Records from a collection
--- START ---
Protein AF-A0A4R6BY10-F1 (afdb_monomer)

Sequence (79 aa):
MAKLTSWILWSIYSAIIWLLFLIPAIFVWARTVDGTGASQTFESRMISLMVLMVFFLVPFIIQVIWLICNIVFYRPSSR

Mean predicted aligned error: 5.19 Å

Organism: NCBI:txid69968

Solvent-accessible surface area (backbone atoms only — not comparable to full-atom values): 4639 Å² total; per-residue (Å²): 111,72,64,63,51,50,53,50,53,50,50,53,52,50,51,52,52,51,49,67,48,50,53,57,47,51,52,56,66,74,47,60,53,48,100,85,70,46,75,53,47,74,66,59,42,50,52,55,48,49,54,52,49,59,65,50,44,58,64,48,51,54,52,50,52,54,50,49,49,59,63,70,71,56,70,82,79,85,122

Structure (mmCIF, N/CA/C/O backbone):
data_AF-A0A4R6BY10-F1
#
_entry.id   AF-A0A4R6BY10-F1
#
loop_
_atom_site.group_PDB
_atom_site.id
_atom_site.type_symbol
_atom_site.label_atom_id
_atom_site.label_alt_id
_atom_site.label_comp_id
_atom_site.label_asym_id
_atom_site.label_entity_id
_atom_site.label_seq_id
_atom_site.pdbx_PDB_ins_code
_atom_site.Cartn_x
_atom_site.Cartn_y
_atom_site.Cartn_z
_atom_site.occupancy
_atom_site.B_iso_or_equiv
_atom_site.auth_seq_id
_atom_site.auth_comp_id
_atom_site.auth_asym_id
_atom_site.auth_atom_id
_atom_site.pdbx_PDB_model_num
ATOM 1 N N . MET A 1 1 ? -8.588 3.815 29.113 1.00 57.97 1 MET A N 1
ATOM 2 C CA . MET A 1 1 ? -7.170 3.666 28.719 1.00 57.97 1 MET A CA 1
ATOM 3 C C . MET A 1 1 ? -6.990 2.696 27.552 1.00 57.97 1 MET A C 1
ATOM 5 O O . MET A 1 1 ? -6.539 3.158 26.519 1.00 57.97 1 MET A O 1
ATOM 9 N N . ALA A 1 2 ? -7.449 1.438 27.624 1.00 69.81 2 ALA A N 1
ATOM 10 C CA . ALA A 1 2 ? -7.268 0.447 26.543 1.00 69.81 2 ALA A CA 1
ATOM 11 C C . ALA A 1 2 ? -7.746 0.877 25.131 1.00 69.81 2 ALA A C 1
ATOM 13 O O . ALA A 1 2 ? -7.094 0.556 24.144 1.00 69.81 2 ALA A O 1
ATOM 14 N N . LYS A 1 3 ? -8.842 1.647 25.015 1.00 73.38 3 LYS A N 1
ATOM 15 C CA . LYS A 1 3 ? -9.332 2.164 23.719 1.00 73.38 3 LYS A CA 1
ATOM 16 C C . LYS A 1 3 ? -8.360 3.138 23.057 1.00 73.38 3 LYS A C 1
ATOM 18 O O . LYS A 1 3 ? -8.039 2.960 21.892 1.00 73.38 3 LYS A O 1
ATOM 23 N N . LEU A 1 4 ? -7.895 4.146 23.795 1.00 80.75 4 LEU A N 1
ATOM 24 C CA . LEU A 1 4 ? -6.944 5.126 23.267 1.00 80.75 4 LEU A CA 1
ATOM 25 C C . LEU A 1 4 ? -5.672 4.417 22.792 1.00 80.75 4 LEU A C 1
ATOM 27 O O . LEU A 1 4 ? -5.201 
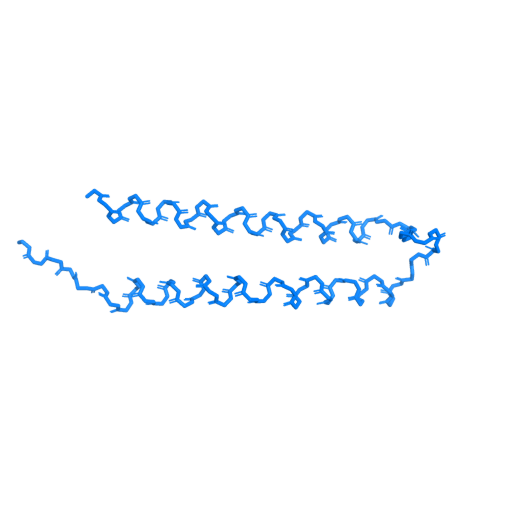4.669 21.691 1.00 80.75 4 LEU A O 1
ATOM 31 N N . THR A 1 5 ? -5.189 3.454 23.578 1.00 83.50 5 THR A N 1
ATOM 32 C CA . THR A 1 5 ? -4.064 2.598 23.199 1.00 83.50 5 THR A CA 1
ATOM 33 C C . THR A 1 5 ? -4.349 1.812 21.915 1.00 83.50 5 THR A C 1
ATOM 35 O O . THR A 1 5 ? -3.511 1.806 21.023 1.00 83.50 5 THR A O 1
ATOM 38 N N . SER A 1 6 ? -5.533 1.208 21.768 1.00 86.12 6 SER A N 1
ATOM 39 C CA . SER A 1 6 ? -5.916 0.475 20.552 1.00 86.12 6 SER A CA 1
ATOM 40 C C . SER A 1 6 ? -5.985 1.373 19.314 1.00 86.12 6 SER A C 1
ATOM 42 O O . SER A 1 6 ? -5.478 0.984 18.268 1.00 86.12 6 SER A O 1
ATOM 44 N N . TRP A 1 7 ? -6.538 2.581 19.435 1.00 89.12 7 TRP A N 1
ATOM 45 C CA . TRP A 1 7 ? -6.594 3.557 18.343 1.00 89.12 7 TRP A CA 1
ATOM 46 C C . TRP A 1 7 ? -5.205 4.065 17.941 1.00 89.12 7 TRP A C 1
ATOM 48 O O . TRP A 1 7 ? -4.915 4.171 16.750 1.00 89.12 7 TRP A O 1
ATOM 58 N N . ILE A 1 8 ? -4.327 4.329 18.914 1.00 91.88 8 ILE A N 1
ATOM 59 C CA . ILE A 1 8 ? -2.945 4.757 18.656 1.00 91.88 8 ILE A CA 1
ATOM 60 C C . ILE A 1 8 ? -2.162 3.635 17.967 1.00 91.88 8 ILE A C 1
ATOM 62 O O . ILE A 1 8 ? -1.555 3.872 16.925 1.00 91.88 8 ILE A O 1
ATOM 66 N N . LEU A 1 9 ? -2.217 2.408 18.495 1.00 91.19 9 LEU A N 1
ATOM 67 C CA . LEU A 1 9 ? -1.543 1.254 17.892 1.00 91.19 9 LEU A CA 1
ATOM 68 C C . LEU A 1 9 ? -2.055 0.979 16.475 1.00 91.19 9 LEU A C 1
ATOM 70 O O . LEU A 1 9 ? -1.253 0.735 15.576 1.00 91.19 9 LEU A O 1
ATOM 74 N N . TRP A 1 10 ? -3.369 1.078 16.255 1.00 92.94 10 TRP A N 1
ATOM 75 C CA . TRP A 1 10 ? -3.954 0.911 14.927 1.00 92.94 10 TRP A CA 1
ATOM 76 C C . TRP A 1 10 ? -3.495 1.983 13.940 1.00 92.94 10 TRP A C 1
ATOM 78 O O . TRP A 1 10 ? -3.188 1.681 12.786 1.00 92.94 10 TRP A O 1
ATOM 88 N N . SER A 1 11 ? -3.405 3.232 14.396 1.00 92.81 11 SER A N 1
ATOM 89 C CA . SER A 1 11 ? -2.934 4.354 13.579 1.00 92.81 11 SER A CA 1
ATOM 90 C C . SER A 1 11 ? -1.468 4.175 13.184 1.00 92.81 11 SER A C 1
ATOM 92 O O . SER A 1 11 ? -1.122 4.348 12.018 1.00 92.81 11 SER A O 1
--- END ---
--- START ---
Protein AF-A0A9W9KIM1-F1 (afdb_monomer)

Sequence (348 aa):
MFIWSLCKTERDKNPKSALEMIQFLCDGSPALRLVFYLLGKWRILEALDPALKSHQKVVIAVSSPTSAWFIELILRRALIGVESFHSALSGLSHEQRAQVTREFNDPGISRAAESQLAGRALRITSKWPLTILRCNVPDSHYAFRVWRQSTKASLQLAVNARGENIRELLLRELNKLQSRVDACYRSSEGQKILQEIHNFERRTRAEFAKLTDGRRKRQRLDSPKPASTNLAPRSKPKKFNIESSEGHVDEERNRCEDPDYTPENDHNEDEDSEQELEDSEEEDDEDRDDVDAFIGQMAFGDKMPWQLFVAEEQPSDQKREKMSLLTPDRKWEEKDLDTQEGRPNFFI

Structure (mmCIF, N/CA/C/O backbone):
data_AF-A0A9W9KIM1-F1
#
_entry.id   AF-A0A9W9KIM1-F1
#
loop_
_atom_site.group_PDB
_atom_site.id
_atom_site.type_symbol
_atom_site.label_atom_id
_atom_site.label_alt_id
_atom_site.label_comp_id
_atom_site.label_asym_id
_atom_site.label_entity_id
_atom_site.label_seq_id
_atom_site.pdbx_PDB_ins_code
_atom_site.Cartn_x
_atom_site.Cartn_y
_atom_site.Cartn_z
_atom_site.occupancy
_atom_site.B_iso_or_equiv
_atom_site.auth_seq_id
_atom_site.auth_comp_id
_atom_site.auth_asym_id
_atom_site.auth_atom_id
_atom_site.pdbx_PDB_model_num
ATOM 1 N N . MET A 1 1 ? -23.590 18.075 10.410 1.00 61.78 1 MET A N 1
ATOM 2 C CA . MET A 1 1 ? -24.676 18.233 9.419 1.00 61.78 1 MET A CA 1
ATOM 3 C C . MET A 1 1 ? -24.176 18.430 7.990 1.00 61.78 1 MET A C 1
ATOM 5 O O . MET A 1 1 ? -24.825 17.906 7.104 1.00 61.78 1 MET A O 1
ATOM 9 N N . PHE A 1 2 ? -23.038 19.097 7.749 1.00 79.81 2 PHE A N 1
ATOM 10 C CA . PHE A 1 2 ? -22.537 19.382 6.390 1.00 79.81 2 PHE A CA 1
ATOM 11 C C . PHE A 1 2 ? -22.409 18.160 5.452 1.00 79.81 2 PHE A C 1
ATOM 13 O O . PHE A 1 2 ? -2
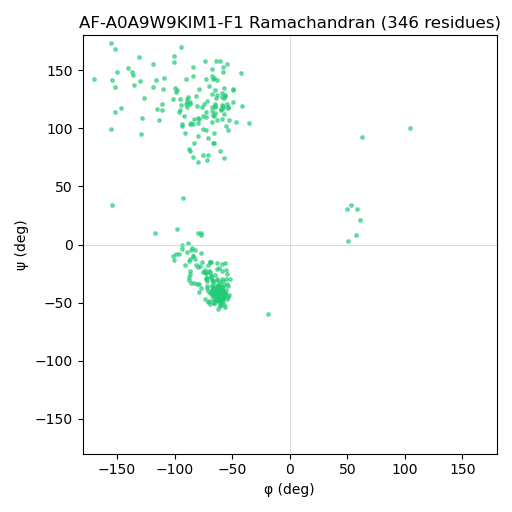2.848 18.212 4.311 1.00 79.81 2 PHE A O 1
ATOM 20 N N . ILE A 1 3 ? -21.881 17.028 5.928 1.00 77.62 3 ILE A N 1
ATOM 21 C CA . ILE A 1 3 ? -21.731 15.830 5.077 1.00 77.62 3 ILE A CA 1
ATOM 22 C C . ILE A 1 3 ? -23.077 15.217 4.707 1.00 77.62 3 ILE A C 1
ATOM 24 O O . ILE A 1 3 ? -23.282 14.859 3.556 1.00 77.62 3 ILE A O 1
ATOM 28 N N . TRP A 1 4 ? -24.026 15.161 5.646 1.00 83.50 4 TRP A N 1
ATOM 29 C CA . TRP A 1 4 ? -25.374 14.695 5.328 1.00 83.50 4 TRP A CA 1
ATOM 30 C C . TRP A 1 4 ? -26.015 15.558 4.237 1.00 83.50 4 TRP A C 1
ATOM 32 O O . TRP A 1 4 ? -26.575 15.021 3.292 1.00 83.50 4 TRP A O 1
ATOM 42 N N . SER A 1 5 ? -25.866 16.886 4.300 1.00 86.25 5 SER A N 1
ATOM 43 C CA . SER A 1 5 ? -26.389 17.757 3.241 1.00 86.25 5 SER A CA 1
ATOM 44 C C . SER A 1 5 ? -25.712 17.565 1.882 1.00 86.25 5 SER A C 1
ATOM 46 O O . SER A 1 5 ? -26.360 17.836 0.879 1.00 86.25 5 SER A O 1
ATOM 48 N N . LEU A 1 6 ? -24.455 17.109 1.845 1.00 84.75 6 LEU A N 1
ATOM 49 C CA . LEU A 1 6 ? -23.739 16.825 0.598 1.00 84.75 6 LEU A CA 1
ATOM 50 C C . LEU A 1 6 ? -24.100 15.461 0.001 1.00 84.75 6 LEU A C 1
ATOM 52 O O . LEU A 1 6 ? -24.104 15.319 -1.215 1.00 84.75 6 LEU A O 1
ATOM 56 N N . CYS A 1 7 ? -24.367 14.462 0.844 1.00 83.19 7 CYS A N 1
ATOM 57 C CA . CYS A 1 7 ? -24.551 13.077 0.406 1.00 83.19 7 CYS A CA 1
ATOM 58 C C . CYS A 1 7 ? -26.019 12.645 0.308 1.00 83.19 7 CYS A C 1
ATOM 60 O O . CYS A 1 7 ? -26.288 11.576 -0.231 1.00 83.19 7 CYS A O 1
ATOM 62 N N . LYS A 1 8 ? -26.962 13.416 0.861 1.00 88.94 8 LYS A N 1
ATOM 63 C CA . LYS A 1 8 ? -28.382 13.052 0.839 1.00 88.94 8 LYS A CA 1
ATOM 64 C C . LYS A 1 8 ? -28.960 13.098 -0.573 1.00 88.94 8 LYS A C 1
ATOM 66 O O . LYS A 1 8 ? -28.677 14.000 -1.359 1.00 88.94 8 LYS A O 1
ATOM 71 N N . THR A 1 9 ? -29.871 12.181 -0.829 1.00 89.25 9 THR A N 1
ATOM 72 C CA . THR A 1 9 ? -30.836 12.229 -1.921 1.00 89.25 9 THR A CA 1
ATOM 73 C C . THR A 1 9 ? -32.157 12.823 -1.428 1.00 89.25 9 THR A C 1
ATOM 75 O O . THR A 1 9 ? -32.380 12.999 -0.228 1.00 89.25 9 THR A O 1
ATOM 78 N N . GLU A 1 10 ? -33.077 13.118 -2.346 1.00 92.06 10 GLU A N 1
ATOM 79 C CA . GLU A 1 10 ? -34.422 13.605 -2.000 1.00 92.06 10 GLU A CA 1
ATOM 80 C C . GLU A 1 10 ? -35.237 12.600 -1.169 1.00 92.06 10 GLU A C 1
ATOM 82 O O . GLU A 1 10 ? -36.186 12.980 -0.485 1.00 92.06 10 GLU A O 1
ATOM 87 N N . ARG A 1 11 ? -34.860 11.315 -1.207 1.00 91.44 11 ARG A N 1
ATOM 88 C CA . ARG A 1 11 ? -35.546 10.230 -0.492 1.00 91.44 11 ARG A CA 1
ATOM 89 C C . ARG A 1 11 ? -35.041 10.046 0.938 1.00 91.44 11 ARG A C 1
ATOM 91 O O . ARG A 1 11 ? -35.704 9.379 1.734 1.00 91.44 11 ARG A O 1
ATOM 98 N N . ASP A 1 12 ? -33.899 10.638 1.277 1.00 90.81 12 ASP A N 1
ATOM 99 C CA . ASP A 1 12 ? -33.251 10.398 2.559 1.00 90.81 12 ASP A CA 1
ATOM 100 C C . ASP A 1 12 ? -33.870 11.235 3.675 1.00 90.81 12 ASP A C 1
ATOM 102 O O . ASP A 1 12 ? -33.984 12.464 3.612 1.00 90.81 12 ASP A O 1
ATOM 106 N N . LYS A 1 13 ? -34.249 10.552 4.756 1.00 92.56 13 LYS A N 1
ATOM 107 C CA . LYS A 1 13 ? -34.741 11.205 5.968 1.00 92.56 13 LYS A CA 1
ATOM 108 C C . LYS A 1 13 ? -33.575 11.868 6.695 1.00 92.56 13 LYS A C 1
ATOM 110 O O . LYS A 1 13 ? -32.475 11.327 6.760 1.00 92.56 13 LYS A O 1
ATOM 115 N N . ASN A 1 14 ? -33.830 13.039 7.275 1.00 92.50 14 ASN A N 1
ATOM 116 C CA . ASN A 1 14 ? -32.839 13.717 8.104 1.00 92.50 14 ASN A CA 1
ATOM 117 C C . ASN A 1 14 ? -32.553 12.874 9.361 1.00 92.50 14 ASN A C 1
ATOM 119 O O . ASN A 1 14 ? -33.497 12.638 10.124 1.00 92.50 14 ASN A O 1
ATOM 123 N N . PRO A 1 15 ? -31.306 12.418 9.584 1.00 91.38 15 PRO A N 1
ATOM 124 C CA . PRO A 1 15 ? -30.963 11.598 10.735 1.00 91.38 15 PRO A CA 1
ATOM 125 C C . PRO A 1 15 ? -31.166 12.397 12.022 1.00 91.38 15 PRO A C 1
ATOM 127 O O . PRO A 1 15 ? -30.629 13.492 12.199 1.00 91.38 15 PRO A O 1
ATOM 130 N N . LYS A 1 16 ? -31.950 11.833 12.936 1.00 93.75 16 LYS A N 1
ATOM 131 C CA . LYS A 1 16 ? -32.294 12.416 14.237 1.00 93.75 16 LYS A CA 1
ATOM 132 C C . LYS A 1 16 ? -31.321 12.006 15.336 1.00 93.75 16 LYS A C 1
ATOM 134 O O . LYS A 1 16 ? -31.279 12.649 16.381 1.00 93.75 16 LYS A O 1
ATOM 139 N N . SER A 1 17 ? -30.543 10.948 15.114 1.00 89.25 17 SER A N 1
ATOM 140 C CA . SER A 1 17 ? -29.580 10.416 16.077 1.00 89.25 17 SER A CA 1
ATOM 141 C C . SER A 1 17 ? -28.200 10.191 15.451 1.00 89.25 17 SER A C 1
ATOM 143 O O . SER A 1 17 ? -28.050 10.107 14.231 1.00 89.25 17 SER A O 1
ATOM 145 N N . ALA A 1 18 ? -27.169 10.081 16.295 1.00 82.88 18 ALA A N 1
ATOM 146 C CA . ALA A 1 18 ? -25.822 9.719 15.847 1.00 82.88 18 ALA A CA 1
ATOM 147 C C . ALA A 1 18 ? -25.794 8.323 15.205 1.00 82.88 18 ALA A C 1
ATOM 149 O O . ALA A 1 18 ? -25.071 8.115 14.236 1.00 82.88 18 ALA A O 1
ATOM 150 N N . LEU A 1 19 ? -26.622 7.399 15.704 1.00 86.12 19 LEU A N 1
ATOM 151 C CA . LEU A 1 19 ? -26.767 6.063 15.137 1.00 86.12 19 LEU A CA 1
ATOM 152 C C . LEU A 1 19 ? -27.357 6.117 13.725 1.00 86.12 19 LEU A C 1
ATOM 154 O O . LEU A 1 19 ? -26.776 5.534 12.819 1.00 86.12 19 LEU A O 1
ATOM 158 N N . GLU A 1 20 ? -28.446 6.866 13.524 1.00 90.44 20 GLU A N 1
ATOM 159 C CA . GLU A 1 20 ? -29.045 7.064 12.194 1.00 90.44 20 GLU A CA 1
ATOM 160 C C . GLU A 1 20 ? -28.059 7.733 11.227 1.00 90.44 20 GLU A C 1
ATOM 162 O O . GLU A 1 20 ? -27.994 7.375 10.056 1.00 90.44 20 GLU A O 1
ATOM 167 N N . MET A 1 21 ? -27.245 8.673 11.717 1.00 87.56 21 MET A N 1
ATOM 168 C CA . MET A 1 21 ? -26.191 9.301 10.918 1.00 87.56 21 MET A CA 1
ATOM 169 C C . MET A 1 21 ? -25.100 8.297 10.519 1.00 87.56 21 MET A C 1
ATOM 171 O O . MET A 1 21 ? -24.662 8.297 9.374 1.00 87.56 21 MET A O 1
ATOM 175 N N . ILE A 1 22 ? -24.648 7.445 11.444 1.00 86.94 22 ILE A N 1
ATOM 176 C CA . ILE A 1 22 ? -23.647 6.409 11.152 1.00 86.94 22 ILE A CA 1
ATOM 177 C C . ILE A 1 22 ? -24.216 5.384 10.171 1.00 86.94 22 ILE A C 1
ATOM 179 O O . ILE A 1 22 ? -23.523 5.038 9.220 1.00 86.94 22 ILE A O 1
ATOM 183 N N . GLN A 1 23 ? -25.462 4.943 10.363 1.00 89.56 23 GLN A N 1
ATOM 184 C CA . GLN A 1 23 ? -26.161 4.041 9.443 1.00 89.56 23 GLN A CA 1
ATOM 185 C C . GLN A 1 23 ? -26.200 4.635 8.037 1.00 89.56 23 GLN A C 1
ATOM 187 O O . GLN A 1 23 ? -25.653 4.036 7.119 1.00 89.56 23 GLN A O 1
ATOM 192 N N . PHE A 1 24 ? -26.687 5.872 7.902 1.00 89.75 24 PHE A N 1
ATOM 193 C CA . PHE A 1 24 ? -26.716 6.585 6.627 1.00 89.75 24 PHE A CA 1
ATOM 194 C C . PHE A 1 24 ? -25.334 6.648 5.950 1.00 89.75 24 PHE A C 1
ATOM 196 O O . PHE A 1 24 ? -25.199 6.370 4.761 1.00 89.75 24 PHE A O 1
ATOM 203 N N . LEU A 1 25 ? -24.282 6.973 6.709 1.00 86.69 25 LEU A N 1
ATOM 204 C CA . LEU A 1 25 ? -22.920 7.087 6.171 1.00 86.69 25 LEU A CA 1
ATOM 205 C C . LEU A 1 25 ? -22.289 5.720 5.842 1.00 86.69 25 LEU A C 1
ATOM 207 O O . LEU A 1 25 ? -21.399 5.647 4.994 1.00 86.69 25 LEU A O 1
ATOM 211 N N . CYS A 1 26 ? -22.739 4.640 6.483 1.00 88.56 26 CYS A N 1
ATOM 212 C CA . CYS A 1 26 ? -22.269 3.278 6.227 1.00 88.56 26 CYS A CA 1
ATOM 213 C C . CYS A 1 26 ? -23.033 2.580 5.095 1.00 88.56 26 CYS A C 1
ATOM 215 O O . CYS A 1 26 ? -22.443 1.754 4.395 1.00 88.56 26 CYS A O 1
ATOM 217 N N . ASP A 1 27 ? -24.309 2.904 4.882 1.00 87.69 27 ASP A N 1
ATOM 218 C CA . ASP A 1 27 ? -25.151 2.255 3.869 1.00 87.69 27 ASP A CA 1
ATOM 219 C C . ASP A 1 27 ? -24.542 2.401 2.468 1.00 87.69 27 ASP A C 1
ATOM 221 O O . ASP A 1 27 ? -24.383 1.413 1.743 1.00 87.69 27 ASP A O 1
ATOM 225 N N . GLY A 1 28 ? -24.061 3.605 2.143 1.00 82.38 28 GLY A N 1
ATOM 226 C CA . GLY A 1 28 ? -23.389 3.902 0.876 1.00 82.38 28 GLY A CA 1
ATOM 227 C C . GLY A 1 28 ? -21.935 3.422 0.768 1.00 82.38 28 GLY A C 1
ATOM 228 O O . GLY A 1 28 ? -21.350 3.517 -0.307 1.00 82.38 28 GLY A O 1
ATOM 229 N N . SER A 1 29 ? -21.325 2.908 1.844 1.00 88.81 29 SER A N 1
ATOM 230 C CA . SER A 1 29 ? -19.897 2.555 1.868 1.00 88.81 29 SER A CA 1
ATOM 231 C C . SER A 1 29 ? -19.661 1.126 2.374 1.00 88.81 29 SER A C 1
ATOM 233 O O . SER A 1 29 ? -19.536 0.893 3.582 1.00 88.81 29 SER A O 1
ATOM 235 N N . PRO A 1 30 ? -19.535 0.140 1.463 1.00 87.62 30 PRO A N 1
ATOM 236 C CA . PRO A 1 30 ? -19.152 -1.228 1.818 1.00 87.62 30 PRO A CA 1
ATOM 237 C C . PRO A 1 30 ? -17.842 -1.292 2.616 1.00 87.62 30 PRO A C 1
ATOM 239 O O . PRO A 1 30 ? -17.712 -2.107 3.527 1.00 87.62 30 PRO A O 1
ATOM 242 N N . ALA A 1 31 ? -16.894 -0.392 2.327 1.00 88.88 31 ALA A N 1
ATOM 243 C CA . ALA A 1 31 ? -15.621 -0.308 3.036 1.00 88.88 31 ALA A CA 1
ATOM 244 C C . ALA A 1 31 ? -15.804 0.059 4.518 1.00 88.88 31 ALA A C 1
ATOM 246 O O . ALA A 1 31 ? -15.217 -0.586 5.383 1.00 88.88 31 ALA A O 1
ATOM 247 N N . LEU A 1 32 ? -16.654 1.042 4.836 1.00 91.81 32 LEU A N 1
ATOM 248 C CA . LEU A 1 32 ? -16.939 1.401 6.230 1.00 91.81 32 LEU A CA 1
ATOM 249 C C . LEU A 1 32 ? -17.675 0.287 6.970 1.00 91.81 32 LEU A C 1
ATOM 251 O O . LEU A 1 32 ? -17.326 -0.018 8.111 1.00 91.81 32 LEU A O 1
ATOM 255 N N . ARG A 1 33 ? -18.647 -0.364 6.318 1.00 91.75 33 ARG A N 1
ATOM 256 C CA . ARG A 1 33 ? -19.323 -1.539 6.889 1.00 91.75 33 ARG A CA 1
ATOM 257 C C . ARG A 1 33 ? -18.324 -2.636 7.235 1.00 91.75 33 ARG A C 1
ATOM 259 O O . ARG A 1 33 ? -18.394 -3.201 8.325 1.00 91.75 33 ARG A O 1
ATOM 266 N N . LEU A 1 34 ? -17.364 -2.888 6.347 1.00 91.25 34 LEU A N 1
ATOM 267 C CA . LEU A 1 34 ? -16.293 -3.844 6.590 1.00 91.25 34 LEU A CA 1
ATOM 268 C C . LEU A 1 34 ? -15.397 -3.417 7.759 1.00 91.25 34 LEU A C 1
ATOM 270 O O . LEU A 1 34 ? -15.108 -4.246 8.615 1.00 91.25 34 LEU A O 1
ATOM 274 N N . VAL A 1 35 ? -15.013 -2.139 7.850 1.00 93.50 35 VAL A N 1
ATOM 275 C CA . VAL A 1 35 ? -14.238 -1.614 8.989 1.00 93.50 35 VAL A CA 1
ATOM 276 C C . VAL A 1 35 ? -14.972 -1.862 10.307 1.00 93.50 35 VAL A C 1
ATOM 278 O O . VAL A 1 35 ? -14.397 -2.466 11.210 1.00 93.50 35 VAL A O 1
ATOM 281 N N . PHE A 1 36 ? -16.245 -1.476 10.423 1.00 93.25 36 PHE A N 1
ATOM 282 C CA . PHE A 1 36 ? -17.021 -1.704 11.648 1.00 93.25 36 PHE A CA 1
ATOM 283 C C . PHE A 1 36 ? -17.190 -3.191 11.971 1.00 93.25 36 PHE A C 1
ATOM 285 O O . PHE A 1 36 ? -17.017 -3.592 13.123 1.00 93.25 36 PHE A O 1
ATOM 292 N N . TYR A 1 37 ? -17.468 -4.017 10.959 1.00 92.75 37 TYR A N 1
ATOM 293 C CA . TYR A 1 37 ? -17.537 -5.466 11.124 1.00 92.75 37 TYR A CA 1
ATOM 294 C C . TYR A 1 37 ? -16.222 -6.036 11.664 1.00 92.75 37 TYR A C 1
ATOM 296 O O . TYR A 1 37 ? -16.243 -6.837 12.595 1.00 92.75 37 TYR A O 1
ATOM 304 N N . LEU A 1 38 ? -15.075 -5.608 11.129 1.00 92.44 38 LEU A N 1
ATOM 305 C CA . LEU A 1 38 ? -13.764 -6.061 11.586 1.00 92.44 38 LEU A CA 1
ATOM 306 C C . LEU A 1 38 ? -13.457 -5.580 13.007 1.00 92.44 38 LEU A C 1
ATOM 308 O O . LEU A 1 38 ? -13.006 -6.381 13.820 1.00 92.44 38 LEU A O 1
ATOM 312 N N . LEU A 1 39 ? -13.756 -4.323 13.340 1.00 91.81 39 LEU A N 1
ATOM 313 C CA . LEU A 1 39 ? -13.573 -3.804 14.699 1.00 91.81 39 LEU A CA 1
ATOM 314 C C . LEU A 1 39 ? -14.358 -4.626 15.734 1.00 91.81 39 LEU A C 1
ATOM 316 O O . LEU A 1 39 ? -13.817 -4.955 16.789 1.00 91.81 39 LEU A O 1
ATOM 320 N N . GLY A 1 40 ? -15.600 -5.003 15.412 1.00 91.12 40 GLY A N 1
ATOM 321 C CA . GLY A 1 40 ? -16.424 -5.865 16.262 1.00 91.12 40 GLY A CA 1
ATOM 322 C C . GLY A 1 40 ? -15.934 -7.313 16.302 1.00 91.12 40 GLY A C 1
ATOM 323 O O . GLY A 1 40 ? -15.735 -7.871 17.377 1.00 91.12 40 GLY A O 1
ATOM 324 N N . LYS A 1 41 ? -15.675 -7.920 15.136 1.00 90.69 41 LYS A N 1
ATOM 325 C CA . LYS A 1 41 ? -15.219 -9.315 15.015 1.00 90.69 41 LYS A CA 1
--- END ---
■ **YOUR TASK**
Reproduce, exactly as they stand in the data above, the lines from the one that holds "ATOM 204 C CA" to the one that holds "ATOM 226 C CA", inclusive.

■ **REPLY**
ATOM 204 C CA . LEU A 1 25 ? -22.920 7.087 6.171 1.00 86.69 25 LEU A CA 1
ATOM 205 C C . LEU A 1 25 ? -22.289 5.720 5.842 1.00 86.69 25 LEU A C 1
ATOM 207 O O . LEU A 1 25 ? -21.399 5.647 4.994 1.00 86.69 25 LEU A O 1
ATOM 211 N N . CYS A 1 26 ? -22.739 4.640 6.483 1.00 88.56 26 CYS A N 1
ATOM 212 C CA . CYS A 1 26 ? -22.269 3.278 6.227 1.00 88.56 26 CYS A CA 1
ATOM 213 C C . CYS A 1 26 ? -23.033 2.580 5.095 1.00 88.56 26 CYS A C 1
ATOM 215 O O . CYS A 1 26 ? -22.443 1.754 4.395 1.00 88.56 26 CYS A O 1
ATOM 217 N N . ASP A 1 27 ? -24.309 2.904 4.882 1.00 87.69 27 ASP A N 1
ATOM 218 C CA . ASP A 1 27 ? -25.151 2.255 3.869 1.00 87.69 27 ASP A CA 1
ATOM 219 C C . ASP A 1 27 ? -24.542 2.401 2.468 1.00 87.69 27 ASP A C 1
ATOM 221 O O . ASP A 1 27 ? -24.383 1.413 1.743 1.00 87.69 27 ASP A O 1
ATOM 225 N N . GLY A 1 28 ? -24.061 3.605 2.143 1.00 82.38 28 GLY A N 1
ATOM 226 C CA . GLY A 1 28 ? -23.389 3.902 0.876 1.00 82.38 28 GLY A CA 1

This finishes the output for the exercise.